Padre Justo Luis Rodríguez
Sánchez de Alba
Lc
1, 39-45
¿Quién se ha preparado y esperado con más amor que María la llegada
a la Tierra de Jesús? Ella “le concibió en la mente antes que en su
seno: precisamente por medio de la fe”, como enseña S. Agustín entre
otros Santos Padres. María es el modelo para abrirse con fe al
misterio de la Encarnación del Hijo de Dios, fe que no es aparcar la
razón, pero sí el racionalismo. Hay que pedir al Señor este don a
través de María.
“Cuando Dios revela hay que prestarle la obediencia de la fe” (Rom
16,26). María confió sin reservas en Dios y “se consagró totalmente
a sí misma, como esclava del Señor, a la persona y a la obra de su
Hijo” (L. G. 56) desde el instante en que el ángel le expuso lo que
Dios quería de Ella. Por ello Isabel, llena del Espíritu Santo, le
dijo: “¡Dichosa tú que has creído!”.
Isabel tenía motivos para alabar la fe de María porque su marido,
Zacarías, también recibió una comunicación de Dios a través del
ángel, pero dudó de que, debido a su ancianidad y ante la
esterilidad de su mujer, pudiera realizarse.
María no sólo cree sin vacilación en algo absolutamente increíble en
aquel tiempo: dar a luz un hijo sin intervención de varón, sino que,
al aceptar el plan de Dios, asume un riesgo gravísimo para su
reputación e incluso para su vida, en una sociedad tan poco
tolerante como la de entonces.

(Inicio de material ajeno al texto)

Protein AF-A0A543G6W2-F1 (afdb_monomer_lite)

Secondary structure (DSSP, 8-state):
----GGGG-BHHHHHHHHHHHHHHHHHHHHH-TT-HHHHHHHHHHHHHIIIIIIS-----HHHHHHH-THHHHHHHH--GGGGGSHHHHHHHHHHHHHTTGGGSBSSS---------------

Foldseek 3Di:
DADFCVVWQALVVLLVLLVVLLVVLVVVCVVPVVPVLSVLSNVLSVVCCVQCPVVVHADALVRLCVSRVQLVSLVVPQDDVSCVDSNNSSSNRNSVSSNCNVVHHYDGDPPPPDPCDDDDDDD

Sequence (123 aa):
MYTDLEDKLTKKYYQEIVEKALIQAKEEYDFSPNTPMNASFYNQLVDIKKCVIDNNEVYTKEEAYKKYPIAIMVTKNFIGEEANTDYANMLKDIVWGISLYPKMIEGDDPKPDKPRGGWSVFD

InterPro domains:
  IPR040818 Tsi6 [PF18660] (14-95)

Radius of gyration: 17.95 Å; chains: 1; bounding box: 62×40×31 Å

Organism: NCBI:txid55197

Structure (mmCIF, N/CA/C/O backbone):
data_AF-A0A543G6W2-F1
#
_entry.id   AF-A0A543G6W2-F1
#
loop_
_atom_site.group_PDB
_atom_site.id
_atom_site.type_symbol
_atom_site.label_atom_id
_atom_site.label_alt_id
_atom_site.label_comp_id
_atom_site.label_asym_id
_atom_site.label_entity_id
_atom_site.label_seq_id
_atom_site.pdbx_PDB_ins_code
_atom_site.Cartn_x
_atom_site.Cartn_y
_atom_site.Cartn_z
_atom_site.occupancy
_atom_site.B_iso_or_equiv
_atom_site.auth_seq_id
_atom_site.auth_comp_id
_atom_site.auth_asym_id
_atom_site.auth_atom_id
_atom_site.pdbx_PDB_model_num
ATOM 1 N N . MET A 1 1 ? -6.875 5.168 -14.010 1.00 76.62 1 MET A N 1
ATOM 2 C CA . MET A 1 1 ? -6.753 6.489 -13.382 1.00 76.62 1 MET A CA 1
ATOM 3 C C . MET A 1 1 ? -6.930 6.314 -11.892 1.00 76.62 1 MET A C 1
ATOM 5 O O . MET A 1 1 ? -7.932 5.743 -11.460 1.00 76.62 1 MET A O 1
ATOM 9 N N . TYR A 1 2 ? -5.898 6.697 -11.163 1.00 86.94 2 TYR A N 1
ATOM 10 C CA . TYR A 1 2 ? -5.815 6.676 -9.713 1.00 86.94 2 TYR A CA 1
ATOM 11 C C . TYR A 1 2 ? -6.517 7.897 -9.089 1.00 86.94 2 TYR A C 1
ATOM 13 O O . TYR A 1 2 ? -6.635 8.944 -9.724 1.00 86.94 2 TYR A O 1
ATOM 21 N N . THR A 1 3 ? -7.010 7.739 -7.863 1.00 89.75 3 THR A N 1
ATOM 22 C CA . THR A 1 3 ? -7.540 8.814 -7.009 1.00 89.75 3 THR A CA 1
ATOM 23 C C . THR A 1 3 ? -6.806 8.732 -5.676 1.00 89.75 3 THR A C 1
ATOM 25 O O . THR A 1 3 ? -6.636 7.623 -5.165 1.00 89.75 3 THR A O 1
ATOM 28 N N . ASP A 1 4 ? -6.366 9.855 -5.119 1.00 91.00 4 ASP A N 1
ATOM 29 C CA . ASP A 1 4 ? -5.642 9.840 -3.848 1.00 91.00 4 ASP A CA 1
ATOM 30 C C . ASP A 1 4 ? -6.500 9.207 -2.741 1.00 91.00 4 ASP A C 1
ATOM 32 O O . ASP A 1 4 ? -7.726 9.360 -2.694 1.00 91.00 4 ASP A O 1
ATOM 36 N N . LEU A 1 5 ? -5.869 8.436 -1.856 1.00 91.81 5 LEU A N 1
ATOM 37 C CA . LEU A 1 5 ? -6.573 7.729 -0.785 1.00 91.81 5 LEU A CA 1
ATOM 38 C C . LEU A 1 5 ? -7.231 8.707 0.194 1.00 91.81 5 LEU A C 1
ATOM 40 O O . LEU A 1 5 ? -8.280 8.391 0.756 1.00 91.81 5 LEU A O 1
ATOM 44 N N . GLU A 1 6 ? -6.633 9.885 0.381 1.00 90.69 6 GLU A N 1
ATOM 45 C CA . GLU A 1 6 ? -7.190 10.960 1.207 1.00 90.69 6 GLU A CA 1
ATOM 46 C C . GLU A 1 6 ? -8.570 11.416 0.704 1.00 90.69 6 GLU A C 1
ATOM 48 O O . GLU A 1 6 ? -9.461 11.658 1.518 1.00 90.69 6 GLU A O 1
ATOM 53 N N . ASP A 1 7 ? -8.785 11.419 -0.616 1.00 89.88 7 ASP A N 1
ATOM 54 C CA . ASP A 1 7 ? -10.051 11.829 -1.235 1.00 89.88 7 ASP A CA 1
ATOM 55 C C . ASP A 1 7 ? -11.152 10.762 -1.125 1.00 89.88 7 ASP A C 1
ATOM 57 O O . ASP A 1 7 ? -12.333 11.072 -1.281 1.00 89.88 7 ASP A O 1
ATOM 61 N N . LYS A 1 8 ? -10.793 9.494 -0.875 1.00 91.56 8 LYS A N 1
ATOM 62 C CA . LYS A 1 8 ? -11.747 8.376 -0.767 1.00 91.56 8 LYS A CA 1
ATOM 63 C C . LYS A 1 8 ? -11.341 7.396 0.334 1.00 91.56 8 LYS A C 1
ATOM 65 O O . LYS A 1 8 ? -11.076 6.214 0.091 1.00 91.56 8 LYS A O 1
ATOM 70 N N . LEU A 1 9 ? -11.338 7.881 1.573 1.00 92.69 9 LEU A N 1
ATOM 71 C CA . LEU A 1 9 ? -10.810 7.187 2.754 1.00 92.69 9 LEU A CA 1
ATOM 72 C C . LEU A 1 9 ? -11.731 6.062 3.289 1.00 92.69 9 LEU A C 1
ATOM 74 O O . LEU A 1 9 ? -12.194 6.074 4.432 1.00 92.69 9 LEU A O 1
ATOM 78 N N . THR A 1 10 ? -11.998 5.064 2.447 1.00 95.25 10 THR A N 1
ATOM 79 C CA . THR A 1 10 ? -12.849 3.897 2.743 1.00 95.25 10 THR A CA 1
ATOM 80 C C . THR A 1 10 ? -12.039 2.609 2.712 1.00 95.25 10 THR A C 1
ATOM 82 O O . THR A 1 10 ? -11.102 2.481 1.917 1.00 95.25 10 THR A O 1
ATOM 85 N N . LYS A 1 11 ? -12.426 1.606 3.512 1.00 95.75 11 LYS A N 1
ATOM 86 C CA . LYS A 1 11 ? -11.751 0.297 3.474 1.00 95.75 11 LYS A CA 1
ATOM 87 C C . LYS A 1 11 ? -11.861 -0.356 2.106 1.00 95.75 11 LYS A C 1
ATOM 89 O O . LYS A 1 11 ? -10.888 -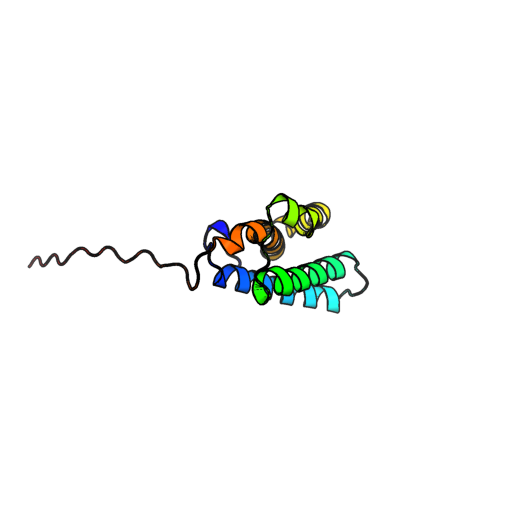0.928 1.628 1.00 95.75 11 LYS A O 1
ATOM 94 N N . LYS A 1 12 ? -13.021 -0.225 1.457 1.00 95.75 12 LYS A N 1
ATOM 95 C CA . LYS A 1 12 ? -13.246 -0.746 0.108 1.00 95.75 12 LYS A CA 1
ATOM 96 C C . LYS A 1 12 ? -12.265 -0.132 -0.889 1.00 95.75 12 LYS A C 1
ATOM 98 O O . LYS A 1 12 ? -11.625 -0.863 -1.635 1.00 95.75 12 LYS A O 1
ATOM 103 N N . TYR A 1 13 ? -12.101 1.191 -0.878 1.00 95.94 13 TYR A N 1
ATOM 104 C CA . TYR A 1 13 ? -11.161 1.836 -1.790 1.00 95.94 13 TYR A CA 1
ATOM 105 C C . TYR A 1 13 ? -9.707 1.478 -1.481 1.00 95.94 13 TYR A C 1
ATOM 107 O O . TYR A 1 13 ? -8.944 1.194 -2.400 1.00 95.94 13 TYR A O 1
ATOM 115 N N . TYR A 1 14 ? -9.340 1.403 -0.200 1.00 97.25 14 TYR A N 1
ATOM 116 C CA . TYR A 1 14 ? -8.019 0.931 0.201 1.00 97.25 14 TYR A CA 1
ATOM 117 C C . TYR A 1 14 ? -7.727 -0.484 -0.329 1.00 97.25 14 TYR A C 1
ATOM 119 O O . TYR A 1 14 ? -6.669 -0.732 -0.903 1.00 97.25 14 TYR A O 1
ATOM 127 N N . GLN A 1 15 ? -8.686 -1.405 -0.211 1.00 97.19 15 GLN A N 1
ATOM 128 C CA . GLN A 1 15 ? -8.577 -2.754 -0.775 1.00 97.19 15 GLN A CA 1
ATOM 129 C C . GLN A 1 15 ? -8.438 -2.726 -2.304 1.00 97.19 15 GLN A C 1
ATOM 131 O O . GLN A 1 15 ? -7.591 -3.429 -2.851 1.00 97.19 15 GLN A O 1
ATOM 136 N N . GLU A 1 16 ? -9.218 -1.888 -2.994 1.00 96.50 16 GLU A N 1
ATOM 137 C CA . GLU A 1 16 ? -9.144 -1.725 -4.452 1.00 96.50 16 GLU A CA 1
ATOM 138 C C . GLU A 1 16 ? -7.760 -1.247 -4.915 1.00 96.50 16 GLU A C 1
ATOM 140 O O . GLU A 1 16 ? -7.242 -1.764 -5.907 1.00 96.50 16 GLU A O 1
ATOM 145 N N . ILE A 1 17 ? -7.154 -0.270 -4.232 1.00 97.19 17 ILE A N 1
ATOM 146 C CA . ILE A 1 17 ? -5.819 0.220 -4.605 1.00 97.19 17 ILE A CA 1
ATOM 147 C C . ILE A 1 17 ? -4.722 -0.790 -4.253 1.00 97.19 17 ILE A C 1
ATOM 149 O O . ILE A 1 17 ? -3.794 -0.952 -5.040 1.00 97.19 17 ILE A O 1
ATOM 153 N N . VAL A 1 18 ? -4.847 -1.536 -3.147 1.00 97.94 18 VAL A N 1
ATOM 154 C CA . VAL A 1 18 ? -3.910 -2.627 -2.823 1.00 97.94 18 VAL A CA 1
ATOM 155 C C . VAL A 1 18 ? -3.961 -3.721 -3.889 1.00 97.94 18 VAL A C 1
ATOM 157 O O . VAL A 1 18 ? -2.911 -4.165 -4.348 1.00 97.94 18 VAL A O 1
ATOM 160 N N . GLU A 1 19 ? -5.152 -4.121 -4.337 1.00 97.69 19 GLU A N 1
ATOM 161 C CA . GLU A 1 19 ? -5.306 -5.142 -5.381 1.00 97.69 19 GLU A CA 1
ATOM 162 C C . GLU A 1 19 ? -4.753 -4.664 -6.734 1.00 97.69 19 GLU A C 1
ATOM 164 O O . GLU A 1 19 ? -4.027 -5.394 -7.405 1.00 97.69 19 GLU A O 1
ATOM 169 N N . LYS A 1 20 ? -5.020 -3.409 -7.121 1.00 96.94 20 LYS A N 1
ATOM 170 C CA . LYS A 1 20 ? -4.446 -2.821 -8.345 1.00 96.94 20 LYS A CA 1
ATOM 171 C C . LYS A 1 20 ? -2.919 -2.775 -8.295 1.00 96.94 20 LYS A C 1
ATOM 173 O O . LYS A 1 20 ? -2.275 -3.176 -9.262 1.00 96.94 20 LYS A O 1
ATOM 178 N N . ALA A 1 21 ? -2.349 -2.327 -7.175 1.00 96.75 21 ALA A N 1
ATOM 179 C CA . ALA A 1 21 ? -0.903 -2.303 -6.987 1.00 96.75 21 ALA A CA 1
ATOM 180 C C . ALA A 1 21 ? -0.307 -3.716 -7.030 1.00 96.75 21 ALA A C 1
ATOM 182 O O . ALA A 1 21 ? 0.756 -3.901 -7.611 1.00 96.75 21 ALA A O 1
ATOM 183 N N . LEU A 1 22 ? -0.990 -4.717 -6.463 1.00 97.44 22 LEU A N 1
ATOM 184 C CA . LEU A 1 22 ? -0.569 -6.119 -6.514 1.00 97.44 22 LEU A CA 1
ATOM 185 C C . LEU A 1 22 ? -0.513 -6.666 -7.939 1.00 97.44 22 LEU A C 1
ATOM 187 O O . LEU A 1 22 ? 0.465 -7.325 -8.290 1.00 97.44 22 LEU A O 1
ATOM 191 N N . ILE A 1 23 ? -1.542 -6.397 -8.745 1.00 96.50 23 ILE A N 1
ATOM 192 C CA . ILE A 1 23 ? -1.591 -6.820 -10.150 1.00 96.50 23 ILE A CA 1
ATOM 193 C C . ILE A 1 23 ? -0.416 -6.205 -10.913 1.00 96.50 23 ILE A C 1
ATOM 195 O O . ILE A 1 23 ? 0.355 -6.938 -11.529 1.00 96.50 23 ILE A O 1
ATOM 199 N N . GLN A 1 24 ? -0.217 -4.890 -10.796 1.00 95.06 24 GLN A N 1
ATOM 200 C CA . GLN A 1 24 ? 0.879 -4.211 -11.485 1.00 95.06 24 GLN A CA 1
ATOM 201 C C . GLN A 1 24 ? 2.261 -4.675 -10.990 1.00 95.06 24 GLN A C 1
ATOM 203 O O . GLN A 1 24 ? 3.133 -4.987 -11.797 1.00 95.06 24 GLN A O 1
ATOM 208 N N . ALA A 1 25 ? 2.460 -4.800 -9.674 1.00 94.25 25 ALA A N 1
ATOM 209 C CA . ALA A 1 25 ? 3.714 -5.293 -9.102 1.00 94.25 25 ALA A CA 1
ATOM 210 C C . ALA A 1 25 ? 4.038 -6.718 -9.567 1.00 94.25 25 ALA A C 1
ATOM 212 O O . ALA A 1 25 ? 5.205 -7.058 -9.764 1.00 94.25 25 ALA A O 1
ATOM 213 N N . LYS A 1 26 ? 3.010 -7.555 -9.750 1.00 94.56 26 LYS A N 1
ATOM 214 C CA . LYS A 1 26 ? 3.165 -8.904 -10.288 1.00 94.56 26 LYS A CA 1
ATOM 215 C C . LYS A 1 26 ? 3.583 -8.886 -11.753 1.00 94.56 26 LYS A C 1
ATOM 217 O O . LYS A 1 26 ? 4.502 -9.612 -12.107 1.00 94.56 26 LYS A O 1
ATOM 222 N N . GLU A 1 27 ? 2.959 -8.054 -12.581 1.00 94.00 27 GLU A N 1
ATOM 223 C CA . GLU A 1 27 ? 3.343 -7.899 -13.991 1.00 94.00 27 GLU A CA 1
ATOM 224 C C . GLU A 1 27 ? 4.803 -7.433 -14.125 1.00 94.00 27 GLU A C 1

El peligro de que la acusaran de
adulterio y pudiera morir apedreada no puede descartarse. Nazaret
era una aldea de pocos habitantes, donde todo el mundo se conocía.

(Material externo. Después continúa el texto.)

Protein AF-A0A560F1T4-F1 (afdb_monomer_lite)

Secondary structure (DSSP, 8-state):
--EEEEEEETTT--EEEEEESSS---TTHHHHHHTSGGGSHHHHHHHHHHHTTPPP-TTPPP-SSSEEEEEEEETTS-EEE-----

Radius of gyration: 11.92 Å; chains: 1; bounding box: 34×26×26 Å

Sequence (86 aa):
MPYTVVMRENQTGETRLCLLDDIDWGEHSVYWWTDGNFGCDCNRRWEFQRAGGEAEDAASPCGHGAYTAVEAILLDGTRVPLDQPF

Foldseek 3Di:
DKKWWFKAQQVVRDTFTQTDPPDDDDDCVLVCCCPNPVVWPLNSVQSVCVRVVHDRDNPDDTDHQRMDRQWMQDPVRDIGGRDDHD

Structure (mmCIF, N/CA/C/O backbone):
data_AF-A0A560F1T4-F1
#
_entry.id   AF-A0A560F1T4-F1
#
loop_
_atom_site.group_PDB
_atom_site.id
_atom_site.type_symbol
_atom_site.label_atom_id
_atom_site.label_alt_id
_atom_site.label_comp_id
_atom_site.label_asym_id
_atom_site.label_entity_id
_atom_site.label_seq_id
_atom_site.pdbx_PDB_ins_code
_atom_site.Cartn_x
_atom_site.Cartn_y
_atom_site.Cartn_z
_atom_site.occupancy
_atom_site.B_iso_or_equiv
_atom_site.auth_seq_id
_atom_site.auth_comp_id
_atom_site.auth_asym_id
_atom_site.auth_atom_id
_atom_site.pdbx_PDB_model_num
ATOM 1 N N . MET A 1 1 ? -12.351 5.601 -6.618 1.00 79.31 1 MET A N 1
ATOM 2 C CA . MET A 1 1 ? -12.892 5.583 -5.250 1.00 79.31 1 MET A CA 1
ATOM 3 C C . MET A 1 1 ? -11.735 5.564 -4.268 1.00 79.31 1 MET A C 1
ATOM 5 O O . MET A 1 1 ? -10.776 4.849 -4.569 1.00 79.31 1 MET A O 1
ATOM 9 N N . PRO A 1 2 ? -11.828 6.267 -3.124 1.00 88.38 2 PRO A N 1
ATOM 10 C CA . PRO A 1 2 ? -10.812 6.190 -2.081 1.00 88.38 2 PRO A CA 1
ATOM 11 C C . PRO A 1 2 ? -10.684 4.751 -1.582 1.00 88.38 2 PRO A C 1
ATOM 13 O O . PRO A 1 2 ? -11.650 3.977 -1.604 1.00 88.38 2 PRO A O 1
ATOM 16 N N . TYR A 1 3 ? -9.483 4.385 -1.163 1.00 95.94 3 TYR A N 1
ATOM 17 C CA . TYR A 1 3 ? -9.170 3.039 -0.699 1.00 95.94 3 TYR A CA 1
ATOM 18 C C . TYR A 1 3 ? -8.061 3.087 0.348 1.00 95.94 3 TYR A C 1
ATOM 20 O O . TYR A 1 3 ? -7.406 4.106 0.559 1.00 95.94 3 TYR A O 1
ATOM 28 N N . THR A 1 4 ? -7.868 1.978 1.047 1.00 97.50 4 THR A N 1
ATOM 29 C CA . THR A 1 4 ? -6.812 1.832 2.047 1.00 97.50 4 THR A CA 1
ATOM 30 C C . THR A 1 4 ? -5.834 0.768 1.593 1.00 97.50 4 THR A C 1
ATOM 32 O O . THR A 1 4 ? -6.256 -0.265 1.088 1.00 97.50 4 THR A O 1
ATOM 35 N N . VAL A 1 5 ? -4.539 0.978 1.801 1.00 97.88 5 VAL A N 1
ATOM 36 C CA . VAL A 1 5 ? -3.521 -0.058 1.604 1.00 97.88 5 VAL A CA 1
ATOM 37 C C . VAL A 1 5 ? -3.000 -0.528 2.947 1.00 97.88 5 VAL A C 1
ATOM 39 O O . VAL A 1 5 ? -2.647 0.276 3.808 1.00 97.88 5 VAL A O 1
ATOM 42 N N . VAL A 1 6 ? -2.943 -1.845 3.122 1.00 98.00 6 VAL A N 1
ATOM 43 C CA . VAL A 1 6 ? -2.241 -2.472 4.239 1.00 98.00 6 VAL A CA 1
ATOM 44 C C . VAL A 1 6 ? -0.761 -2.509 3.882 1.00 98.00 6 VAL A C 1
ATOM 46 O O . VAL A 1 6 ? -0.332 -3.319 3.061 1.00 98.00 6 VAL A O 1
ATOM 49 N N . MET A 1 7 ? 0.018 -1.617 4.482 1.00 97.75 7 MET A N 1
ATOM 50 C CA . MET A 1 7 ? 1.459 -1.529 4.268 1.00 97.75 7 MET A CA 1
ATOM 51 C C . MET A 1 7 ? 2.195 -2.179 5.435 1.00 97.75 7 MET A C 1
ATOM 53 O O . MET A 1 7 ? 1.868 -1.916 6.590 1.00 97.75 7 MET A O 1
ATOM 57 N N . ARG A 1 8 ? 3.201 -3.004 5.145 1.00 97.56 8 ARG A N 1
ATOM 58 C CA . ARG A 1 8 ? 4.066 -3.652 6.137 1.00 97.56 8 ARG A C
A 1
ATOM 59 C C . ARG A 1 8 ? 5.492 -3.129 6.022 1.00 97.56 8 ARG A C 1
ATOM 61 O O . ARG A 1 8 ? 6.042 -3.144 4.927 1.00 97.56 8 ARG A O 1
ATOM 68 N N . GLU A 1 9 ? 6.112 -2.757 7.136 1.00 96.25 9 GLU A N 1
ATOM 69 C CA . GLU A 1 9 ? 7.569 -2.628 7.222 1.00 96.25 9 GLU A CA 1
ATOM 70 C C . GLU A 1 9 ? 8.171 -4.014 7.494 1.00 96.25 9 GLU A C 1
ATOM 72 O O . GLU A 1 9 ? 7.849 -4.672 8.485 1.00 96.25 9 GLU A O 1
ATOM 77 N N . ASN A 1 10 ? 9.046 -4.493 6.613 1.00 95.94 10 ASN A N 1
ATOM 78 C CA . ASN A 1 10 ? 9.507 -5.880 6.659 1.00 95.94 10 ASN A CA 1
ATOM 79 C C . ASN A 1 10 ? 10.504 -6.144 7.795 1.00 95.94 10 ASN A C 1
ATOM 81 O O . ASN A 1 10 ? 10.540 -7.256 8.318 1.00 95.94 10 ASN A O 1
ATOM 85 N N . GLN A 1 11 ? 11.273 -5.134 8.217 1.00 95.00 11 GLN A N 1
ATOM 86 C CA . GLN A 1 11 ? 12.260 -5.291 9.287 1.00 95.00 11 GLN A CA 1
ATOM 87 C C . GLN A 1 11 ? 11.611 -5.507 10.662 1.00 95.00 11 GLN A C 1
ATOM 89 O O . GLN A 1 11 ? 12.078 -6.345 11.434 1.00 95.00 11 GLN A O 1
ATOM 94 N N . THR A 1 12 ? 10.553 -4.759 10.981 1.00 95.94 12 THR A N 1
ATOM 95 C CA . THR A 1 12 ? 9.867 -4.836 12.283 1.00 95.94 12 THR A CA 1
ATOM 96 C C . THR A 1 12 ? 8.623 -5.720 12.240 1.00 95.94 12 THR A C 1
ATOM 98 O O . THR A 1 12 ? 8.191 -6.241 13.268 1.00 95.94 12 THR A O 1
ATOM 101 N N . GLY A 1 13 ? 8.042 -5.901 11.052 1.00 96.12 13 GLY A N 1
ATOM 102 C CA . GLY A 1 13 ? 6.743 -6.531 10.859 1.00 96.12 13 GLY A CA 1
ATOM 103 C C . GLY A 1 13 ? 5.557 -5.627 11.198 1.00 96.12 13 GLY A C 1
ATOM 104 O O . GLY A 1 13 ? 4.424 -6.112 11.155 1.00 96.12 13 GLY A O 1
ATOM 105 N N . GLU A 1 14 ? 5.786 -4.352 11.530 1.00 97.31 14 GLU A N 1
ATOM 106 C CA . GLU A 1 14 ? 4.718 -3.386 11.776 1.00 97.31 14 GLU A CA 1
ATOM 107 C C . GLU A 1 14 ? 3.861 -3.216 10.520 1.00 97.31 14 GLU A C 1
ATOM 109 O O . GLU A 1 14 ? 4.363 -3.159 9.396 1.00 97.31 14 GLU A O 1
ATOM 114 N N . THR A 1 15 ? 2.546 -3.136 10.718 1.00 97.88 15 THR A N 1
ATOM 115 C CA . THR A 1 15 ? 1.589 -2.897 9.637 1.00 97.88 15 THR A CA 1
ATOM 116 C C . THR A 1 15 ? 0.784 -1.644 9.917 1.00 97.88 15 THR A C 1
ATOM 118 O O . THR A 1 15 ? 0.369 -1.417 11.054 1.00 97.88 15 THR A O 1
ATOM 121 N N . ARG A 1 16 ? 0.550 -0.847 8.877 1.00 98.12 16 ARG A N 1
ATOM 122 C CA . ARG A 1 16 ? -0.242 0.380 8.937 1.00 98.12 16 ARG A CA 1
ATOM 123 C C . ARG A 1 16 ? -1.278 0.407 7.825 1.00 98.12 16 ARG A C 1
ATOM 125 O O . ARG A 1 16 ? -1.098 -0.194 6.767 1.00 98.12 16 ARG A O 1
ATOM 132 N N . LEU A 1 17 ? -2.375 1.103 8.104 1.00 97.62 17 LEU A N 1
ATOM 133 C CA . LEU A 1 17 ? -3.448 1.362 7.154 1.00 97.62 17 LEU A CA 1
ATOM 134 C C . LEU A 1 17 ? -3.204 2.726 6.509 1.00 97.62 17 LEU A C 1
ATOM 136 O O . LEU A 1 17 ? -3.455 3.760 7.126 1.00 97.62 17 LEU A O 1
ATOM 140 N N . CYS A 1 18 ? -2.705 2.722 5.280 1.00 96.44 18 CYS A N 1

En esos lugares, donde suelen menudear las críticas, las pequeñas
rencillas y donde no faltan los fanáticos, María, con su sí a Dios,
exponía mucho.
“La fe de María puede parangonarse a la de Abraham, llamado por el
Apóstol ‘nuestro padre en la fe’ (cf Rom 4,12)... Como Abraham,
‘esperando contra toda esperanza, creyó y fue hecho padre de muchas
naciones’ (cf Rom 4,18), así María, en el instante de la
anunciación, después de haber manifestado su condición de virgen
(‘¿cómo será esto, puesto que no conozco varón?’), creyó que por el
poder del Altísimo, por obra del Espíritu Santo, se convertiría en
la Madre del Hijo de Dios según la revelación del ángel” (Juan Pablo
II).
Necesitamos una fe más robusta, capaz de afrontar con éxito las
distintas, y a veces graves, situaciones que se nos presentan a
diario. La fe amplía nuestros conocimientos y agranda el corazón. La
fe mueve montañas, ayudándonos a superar dificultades, penas y
dolores. La fe da sentido a la vida y a la muerte, y es promesa de
vida eterna. Pidamos a Dios, por intercesión de su Madre, lo que
pedían los Apóstoles: “Señor, auméntanos la fe” (Lc 17,5).